# draining sink and washing machine into same pipe?



## FamMan (Aug 2, 2015)

http://callmetalman.com/wp-content/plumbing-question.pdf

I've attached a diagram to avoid any miscommunications here. I'm redoing a bathroom/laundry room and have a washing machine and sink that could easily be combined into one drain and vent, if it's okay.

Any other option would be a lot more work.

a) My biggest question is whether I can drain the washing machine and a sink into the same 2" drain/vent? If it's okay, then I assume the sink should drain above the washing machine, correct? 

b) what's the minimum length required from trap to pipe on the washing machine (see pic)?

c) whats the maximum length allowed from sink trap to pipe? (I can install a cheater vent, but at 1/4" drop per foot, it only buys me so much extra.)

d) last, unless I've overlooked a question, what is the required height of the washing machine trap and sink trap?

Thanks for your help. I've spent a lot of time staring at this to try and figure out a plan, but with these questions lingering, I'm at a stand still.


----------



## jmon (Nov 5, 2012)

your logic seems sound. You put a lot of thought into this project. The plumbers will be along shortly to discuss codes, etc. Ipc vs upc ect.

Just to clarify, there are no other fixtures draining into the vent line from above, correct?


----------



## FamMan (Aug 2, 2015)

Correct. just those two fixtures would drain into it, and I assume the sink should be on top.


----------



## FamMan (Aug 2, 2015)

Nobody? I thought for sure these would be ez answers for the right people.


----------



## TheEplumber (Jul 20, 2010)

FamMan said:


> Nobody? I thought for sure these would be ez answers for the right people.

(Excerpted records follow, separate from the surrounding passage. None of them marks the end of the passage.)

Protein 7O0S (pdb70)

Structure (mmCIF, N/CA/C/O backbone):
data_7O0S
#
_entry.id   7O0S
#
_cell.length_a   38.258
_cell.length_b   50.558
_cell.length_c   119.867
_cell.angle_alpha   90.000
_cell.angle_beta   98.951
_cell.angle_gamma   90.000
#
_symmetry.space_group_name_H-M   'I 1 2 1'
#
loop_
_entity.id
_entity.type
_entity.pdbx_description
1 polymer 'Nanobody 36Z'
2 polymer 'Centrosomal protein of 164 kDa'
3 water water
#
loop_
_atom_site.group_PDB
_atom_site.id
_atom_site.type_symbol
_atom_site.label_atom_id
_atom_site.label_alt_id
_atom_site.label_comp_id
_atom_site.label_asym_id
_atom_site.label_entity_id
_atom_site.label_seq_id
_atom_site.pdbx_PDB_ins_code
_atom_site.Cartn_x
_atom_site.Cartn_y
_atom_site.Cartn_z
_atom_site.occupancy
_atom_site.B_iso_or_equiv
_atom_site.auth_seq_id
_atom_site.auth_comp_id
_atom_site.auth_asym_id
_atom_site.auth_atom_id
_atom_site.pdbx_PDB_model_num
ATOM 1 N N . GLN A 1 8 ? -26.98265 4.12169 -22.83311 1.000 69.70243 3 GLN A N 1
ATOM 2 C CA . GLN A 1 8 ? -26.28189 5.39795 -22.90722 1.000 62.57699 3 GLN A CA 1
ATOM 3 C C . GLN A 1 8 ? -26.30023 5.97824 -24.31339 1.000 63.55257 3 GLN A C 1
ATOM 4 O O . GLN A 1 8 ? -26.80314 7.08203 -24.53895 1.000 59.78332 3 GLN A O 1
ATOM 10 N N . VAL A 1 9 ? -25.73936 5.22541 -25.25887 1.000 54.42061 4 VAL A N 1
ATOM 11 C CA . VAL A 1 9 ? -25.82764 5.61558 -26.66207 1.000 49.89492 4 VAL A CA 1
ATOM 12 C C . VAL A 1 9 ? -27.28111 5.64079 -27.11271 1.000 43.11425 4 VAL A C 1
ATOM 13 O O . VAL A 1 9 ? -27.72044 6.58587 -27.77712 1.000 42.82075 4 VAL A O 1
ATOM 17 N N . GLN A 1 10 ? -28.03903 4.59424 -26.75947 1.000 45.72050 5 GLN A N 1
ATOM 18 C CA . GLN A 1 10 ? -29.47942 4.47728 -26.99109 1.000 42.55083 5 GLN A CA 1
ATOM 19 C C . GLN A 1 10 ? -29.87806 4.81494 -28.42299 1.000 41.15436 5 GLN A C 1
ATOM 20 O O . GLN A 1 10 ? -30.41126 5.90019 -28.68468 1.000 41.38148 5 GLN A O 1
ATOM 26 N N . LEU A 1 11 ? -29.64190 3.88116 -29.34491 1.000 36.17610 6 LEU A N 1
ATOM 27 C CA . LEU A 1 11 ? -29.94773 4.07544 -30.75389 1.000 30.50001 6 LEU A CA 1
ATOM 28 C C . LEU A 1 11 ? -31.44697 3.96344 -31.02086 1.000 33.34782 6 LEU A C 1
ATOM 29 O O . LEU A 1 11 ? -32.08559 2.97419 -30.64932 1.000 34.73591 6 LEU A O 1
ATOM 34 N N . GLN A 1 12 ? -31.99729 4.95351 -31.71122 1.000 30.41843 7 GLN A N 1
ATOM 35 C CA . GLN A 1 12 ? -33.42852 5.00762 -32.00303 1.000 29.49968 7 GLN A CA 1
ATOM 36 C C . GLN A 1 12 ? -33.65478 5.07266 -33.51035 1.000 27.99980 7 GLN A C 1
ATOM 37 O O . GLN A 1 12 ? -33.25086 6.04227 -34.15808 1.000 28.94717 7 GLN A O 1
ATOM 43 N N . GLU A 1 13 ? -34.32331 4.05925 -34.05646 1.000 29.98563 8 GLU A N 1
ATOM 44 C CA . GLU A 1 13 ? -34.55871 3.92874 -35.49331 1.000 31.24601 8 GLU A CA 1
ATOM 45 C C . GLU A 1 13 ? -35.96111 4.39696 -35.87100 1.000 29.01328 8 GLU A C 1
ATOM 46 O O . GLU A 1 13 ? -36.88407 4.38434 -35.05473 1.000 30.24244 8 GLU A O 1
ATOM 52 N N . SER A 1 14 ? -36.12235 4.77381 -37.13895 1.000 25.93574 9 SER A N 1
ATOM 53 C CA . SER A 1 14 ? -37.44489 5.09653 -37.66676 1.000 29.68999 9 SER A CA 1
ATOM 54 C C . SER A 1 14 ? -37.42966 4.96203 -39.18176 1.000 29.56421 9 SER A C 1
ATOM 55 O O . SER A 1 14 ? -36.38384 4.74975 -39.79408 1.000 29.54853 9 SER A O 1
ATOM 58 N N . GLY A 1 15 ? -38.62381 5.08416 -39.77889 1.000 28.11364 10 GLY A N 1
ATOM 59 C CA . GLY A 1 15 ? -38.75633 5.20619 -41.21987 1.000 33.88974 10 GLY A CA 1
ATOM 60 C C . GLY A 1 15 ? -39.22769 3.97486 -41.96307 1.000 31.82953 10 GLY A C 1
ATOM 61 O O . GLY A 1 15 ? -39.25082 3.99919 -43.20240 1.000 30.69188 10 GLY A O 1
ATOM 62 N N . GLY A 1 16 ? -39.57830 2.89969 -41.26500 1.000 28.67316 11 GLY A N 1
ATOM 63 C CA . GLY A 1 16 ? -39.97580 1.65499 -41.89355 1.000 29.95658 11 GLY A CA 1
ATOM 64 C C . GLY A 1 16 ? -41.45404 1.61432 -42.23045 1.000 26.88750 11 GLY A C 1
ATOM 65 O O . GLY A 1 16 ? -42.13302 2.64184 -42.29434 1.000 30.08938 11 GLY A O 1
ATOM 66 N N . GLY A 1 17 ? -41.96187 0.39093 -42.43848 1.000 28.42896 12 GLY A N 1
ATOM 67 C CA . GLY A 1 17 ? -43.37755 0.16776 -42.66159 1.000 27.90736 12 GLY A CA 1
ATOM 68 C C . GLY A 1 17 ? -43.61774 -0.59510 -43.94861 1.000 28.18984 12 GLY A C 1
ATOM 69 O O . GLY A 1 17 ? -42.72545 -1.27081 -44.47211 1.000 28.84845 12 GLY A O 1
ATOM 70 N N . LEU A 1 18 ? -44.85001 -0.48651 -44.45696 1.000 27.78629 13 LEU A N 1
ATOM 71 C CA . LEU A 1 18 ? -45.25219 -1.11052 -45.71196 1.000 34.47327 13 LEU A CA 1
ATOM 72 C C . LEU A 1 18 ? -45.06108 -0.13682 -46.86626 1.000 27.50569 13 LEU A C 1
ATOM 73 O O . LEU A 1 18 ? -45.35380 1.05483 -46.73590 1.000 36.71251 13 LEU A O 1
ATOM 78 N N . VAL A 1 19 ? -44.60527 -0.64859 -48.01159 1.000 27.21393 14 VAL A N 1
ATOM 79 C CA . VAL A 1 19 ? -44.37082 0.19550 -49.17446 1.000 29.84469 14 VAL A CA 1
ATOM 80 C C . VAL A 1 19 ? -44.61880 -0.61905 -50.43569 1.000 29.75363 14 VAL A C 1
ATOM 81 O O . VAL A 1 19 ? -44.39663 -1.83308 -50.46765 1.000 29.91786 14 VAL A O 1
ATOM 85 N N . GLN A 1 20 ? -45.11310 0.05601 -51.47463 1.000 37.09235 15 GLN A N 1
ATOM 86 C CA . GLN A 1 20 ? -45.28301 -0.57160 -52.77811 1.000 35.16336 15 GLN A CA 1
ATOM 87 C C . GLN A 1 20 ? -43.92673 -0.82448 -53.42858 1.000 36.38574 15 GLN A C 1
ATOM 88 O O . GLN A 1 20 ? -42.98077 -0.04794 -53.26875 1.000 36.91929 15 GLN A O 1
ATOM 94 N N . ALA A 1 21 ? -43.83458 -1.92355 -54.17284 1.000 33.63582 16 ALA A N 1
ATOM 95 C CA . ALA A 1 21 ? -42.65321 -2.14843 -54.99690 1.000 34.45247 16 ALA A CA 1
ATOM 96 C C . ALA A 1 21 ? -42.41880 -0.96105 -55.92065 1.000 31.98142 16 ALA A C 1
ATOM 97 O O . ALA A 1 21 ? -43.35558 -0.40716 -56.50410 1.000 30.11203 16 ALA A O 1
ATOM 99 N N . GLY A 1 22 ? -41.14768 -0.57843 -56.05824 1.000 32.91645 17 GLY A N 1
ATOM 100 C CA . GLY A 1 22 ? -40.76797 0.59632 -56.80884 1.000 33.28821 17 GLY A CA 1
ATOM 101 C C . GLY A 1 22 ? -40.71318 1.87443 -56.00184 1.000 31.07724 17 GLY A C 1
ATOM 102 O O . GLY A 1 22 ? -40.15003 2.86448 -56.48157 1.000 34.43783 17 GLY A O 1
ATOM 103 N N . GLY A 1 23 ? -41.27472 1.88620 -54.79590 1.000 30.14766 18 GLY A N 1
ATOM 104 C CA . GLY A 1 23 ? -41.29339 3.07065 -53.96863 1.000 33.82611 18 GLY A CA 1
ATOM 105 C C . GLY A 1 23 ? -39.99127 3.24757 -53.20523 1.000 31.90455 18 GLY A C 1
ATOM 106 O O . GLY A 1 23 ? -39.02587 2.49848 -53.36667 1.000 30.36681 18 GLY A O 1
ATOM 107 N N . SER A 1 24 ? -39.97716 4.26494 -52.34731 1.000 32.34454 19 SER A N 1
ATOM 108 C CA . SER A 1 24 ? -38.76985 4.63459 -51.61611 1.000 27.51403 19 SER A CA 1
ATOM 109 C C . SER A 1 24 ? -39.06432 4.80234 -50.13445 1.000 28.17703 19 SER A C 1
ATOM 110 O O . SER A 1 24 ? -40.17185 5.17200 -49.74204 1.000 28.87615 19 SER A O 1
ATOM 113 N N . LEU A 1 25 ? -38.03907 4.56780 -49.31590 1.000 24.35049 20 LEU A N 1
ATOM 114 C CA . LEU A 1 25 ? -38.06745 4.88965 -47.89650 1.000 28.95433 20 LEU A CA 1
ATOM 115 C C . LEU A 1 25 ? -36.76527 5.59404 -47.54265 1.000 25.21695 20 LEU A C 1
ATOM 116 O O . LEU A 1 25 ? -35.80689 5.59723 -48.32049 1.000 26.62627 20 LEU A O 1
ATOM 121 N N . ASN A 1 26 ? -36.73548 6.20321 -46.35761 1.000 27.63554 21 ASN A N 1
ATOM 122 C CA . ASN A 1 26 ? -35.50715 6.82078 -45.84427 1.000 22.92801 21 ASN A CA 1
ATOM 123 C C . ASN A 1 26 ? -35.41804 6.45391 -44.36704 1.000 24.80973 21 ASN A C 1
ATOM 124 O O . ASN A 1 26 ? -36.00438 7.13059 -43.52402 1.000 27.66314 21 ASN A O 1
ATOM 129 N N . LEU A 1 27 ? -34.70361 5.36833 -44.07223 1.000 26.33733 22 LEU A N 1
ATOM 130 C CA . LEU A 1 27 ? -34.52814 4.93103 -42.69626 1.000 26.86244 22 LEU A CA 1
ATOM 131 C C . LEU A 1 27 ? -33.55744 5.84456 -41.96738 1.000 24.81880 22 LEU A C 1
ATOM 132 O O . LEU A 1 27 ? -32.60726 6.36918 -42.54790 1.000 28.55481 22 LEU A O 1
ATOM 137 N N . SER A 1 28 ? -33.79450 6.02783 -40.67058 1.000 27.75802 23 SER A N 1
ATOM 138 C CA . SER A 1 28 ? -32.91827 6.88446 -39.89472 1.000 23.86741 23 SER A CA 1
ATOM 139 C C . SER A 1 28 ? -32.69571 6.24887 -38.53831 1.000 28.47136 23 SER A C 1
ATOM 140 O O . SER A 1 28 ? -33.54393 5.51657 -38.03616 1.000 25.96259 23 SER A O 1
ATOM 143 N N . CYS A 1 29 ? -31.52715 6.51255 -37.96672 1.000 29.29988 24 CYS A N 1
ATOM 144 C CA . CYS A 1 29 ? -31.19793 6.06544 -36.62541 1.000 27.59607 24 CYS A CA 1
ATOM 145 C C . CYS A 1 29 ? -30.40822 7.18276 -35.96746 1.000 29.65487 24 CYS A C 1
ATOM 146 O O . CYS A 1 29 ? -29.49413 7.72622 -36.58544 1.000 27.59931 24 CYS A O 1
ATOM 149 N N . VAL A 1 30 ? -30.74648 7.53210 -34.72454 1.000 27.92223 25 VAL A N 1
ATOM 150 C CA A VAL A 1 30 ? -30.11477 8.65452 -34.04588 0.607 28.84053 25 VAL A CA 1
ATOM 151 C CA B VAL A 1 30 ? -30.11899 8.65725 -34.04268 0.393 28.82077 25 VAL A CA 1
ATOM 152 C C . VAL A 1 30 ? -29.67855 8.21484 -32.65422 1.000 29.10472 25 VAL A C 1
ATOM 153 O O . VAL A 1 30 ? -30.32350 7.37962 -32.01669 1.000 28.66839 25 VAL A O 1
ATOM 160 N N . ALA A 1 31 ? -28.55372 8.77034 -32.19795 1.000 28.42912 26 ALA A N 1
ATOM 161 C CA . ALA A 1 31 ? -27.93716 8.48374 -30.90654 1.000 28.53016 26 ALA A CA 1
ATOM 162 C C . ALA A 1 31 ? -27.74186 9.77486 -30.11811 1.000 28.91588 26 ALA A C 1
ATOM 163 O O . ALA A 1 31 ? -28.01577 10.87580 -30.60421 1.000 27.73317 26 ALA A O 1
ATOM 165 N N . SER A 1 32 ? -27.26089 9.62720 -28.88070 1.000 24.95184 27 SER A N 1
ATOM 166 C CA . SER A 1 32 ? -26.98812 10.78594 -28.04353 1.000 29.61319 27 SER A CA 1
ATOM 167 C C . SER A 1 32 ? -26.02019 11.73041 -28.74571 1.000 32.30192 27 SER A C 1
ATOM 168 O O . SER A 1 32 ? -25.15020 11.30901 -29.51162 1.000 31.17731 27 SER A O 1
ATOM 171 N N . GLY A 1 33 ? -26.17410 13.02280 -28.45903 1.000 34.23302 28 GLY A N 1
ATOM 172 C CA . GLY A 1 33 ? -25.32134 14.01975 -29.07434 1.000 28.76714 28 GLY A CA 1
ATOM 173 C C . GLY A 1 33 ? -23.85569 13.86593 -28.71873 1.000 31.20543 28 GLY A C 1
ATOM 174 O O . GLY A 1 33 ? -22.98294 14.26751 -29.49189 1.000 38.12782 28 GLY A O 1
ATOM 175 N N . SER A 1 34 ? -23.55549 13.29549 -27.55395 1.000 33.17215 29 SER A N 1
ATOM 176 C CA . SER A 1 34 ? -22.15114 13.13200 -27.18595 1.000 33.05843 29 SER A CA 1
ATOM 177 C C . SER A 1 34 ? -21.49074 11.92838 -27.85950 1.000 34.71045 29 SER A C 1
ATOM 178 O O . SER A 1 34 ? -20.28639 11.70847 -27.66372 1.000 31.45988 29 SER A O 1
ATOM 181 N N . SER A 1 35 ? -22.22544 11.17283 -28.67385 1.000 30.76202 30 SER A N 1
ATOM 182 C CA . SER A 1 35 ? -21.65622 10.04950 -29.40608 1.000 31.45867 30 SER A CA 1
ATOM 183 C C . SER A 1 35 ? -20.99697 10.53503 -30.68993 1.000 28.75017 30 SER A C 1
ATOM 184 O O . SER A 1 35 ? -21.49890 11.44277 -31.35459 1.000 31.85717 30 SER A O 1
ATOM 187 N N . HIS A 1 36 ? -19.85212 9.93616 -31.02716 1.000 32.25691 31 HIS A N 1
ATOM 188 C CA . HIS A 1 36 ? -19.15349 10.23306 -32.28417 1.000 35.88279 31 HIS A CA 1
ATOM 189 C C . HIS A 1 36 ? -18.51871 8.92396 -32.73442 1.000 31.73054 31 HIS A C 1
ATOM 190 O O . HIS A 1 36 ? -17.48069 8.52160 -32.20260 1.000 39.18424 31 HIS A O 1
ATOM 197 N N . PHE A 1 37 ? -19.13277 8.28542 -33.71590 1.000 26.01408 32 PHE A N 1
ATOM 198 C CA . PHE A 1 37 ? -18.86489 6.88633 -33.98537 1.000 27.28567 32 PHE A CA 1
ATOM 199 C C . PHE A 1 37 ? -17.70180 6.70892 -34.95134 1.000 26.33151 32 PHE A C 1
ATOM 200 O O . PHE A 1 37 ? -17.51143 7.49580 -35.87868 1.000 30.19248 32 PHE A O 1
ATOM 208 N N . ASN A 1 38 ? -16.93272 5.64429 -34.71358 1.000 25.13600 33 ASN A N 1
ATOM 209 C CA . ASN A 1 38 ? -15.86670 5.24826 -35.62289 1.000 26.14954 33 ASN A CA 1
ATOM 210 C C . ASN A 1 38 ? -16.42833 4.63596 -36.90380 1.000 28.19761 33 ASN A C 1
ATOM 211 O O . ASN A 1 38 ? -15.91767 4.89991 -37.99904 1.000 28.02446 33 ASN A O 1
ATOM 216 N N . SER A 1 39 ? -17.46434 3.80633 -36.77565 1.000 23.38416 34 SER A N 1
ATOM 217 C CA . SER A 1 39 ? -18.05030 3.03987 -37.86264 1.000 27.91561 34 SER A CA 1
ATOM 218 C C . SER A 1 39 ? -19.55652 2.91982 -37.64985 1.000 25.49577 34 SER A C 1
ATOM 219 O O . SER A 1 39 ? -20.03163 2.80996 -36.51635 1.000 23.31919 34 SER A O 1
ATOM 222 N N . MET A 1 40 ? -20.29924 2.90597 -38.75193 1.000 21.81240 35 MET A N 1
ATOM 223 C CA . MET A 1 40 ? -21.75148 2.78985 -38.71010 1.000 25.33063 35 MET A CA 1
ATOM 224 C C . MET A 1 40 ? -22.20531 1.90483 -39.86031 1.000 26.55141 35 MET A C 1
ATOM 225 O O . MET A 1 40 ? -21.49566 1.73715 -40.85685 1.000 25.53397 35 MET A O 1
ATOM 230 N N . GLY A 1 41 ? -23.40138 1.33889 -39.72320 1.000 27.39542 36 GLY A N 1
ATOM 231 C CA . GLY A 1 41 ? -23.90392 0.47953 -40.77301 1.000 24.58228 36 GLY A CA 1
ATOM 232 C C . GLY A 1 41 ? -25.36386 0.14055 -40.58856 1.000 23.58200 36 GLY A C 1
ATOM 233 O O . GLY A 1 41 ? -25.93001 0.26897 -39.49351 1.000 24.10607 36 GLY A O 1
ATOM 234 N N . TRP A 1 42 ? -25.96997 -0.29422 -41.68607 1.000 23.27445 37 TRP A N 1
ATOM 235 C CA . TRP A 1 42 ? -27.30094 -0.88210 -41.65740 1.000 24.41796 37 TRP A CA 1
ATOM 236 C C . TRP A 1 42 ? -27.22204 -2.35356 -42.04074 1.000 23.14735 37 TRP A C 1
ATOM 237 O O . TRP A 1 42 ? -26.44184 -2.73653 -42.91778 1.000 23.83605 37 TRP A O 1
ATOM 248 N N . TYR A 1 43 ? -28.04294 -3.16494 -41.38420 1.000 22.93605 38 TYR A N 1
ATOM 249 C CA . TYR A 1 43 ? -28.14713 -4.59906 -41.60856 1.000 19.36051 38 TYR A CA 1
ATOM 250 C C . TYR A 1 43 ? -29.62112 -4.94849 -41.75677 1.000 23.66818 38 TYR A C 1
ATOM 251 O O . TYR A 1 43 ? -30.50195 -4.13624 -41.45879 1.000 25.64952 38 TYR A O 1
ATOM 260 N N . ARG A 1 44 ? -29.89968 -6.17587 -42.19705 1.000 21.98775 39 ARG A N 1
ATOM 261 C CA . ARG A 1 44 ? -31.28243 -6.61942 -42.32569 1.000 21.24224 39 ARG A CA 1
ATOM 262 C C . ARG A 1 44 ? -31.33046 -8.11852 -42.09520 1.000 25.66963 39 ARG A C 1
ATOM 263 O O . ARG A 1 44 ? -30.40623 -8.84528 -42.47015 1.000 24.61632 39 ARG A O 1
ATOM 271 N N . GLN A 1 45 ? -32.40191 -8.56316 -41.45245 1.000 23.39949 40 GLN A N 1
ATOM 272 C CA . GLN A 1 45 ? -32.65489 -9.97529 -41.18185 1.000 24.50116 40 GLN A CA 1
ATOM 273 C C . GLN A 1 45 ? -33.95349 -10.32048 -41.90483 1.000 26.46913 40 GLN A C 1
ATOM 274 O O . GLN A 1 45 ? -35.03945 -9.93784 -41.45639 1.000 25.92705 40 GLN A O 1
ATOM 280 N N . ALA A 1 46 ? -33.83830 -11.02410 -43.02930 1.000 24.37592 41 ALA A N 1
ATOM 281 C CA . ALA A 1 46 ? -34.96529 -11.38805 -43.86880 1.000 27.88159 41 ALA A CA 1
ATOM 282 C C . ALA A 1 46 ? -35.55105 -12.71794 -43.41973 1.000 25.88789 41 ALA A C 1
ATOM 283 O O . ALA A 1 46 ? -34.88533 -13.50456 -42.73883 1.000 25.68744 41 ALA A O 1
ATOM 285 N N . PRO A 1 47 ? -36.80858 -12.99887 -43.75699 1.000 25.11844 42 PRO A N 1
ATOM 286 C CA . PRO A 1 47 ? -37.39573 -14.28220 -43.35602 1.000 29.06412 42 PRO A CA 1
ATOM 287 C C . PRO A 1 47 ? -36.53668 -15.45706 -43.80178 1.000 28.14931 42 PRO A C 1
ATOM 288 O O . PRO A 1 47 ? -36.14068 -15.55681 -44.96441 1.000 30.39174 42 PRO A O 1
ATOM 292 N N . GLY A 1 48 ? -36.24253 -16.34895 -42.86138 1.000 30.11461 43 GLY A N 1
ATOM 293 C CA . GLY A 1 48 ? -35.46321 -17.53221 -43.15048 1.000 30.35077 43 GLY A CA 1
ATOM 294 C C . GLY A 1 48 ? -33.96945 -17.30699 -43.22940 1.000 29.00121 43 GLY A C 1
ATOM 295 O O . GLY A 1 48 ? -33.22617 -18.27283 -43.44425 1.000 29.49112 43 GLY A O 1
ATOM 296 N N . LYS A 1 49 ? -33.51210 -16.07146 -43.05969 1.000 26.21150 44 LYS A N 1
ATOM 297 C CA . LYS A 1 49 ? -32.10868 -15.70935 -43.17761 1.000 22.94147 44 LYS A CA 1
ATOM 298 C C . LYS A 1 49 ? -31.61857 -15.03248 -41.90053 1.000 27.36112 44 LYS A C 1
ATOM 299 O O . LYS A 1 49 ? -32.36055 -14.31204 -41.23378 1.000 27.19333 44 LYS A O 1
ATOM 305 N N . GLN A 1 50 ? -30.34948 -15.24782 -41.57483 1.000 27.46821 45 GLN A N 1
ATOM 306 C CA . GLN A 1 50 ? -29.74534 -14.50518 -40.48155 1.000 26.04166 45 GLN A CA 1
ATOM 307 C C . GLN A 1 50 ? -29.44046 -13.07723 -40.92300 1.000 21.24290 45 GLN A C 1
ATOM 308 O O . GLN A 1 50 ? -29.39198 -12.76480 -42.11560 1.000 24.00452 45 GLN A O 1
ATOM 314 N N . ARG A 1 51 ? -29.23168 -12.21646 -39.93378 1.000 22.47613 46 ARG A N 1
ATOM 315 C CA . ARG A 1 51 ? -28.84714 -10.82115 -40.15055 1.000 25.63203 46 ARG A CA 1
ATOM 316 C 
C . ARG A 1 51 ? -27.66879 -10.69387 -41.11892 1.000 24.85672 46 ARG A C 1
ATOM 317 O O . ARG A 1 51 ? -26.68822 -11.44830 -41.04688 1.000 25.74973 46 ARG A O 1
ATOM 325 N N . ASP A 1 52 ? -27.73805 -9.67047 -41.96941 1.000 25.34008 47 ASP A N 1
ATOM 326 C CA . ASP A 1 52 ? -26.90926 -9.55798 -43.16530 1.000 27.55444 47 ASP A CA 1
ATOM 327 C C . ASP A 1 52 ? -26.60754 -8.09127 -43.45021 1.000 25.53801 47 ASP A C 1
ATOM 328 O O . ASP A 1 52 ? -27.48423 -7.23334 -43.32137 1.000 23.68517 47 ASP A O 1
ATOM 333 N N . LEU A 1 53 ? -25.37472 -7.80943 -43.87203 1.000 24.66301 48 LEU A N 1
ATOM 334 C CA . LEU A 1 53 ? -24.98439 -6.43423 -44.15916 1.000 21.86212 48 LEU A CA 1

The right people must not be here.:wink2: I don't know your code so I can't say for sure what you need to do. For instance-
Trap arm lengths vary. Vertical wet vent code varies. DFU's for washing machines and kitchen sinks vary per code. 
Also, suds relief code comes into play with fixtures such as washing machines.
But, to answer your questions based on UPC-
a) It would need to be 3" - the wet vent section is to be 1 pipe size larger than the drain served, which is 2" for both KS or WM
b)2 times the diameter of the trap arm
c)Washer trap must be 6" above the floor. No dimension specified for a sink trap height.
Again- these are UPC requirements. I briefly searched for your code but didn't really find an answer.


----------



## FamMan (Aug 2, 2015)

So, when I combine drains, it has to be one size larger. That makes it a 3" drain. Got it. 

Suds relief code?


----------



## Old Thomas (Nov 28, 2019)

Use a double sanitary tee so the drains are opposite each other. It is not a wet vent unless another fixture shares the pipe on a higher floor. 2” is ok.


----------



## FamMan (Aug 2, 2015)

Thanks. Big help there. That alleviates my main concern.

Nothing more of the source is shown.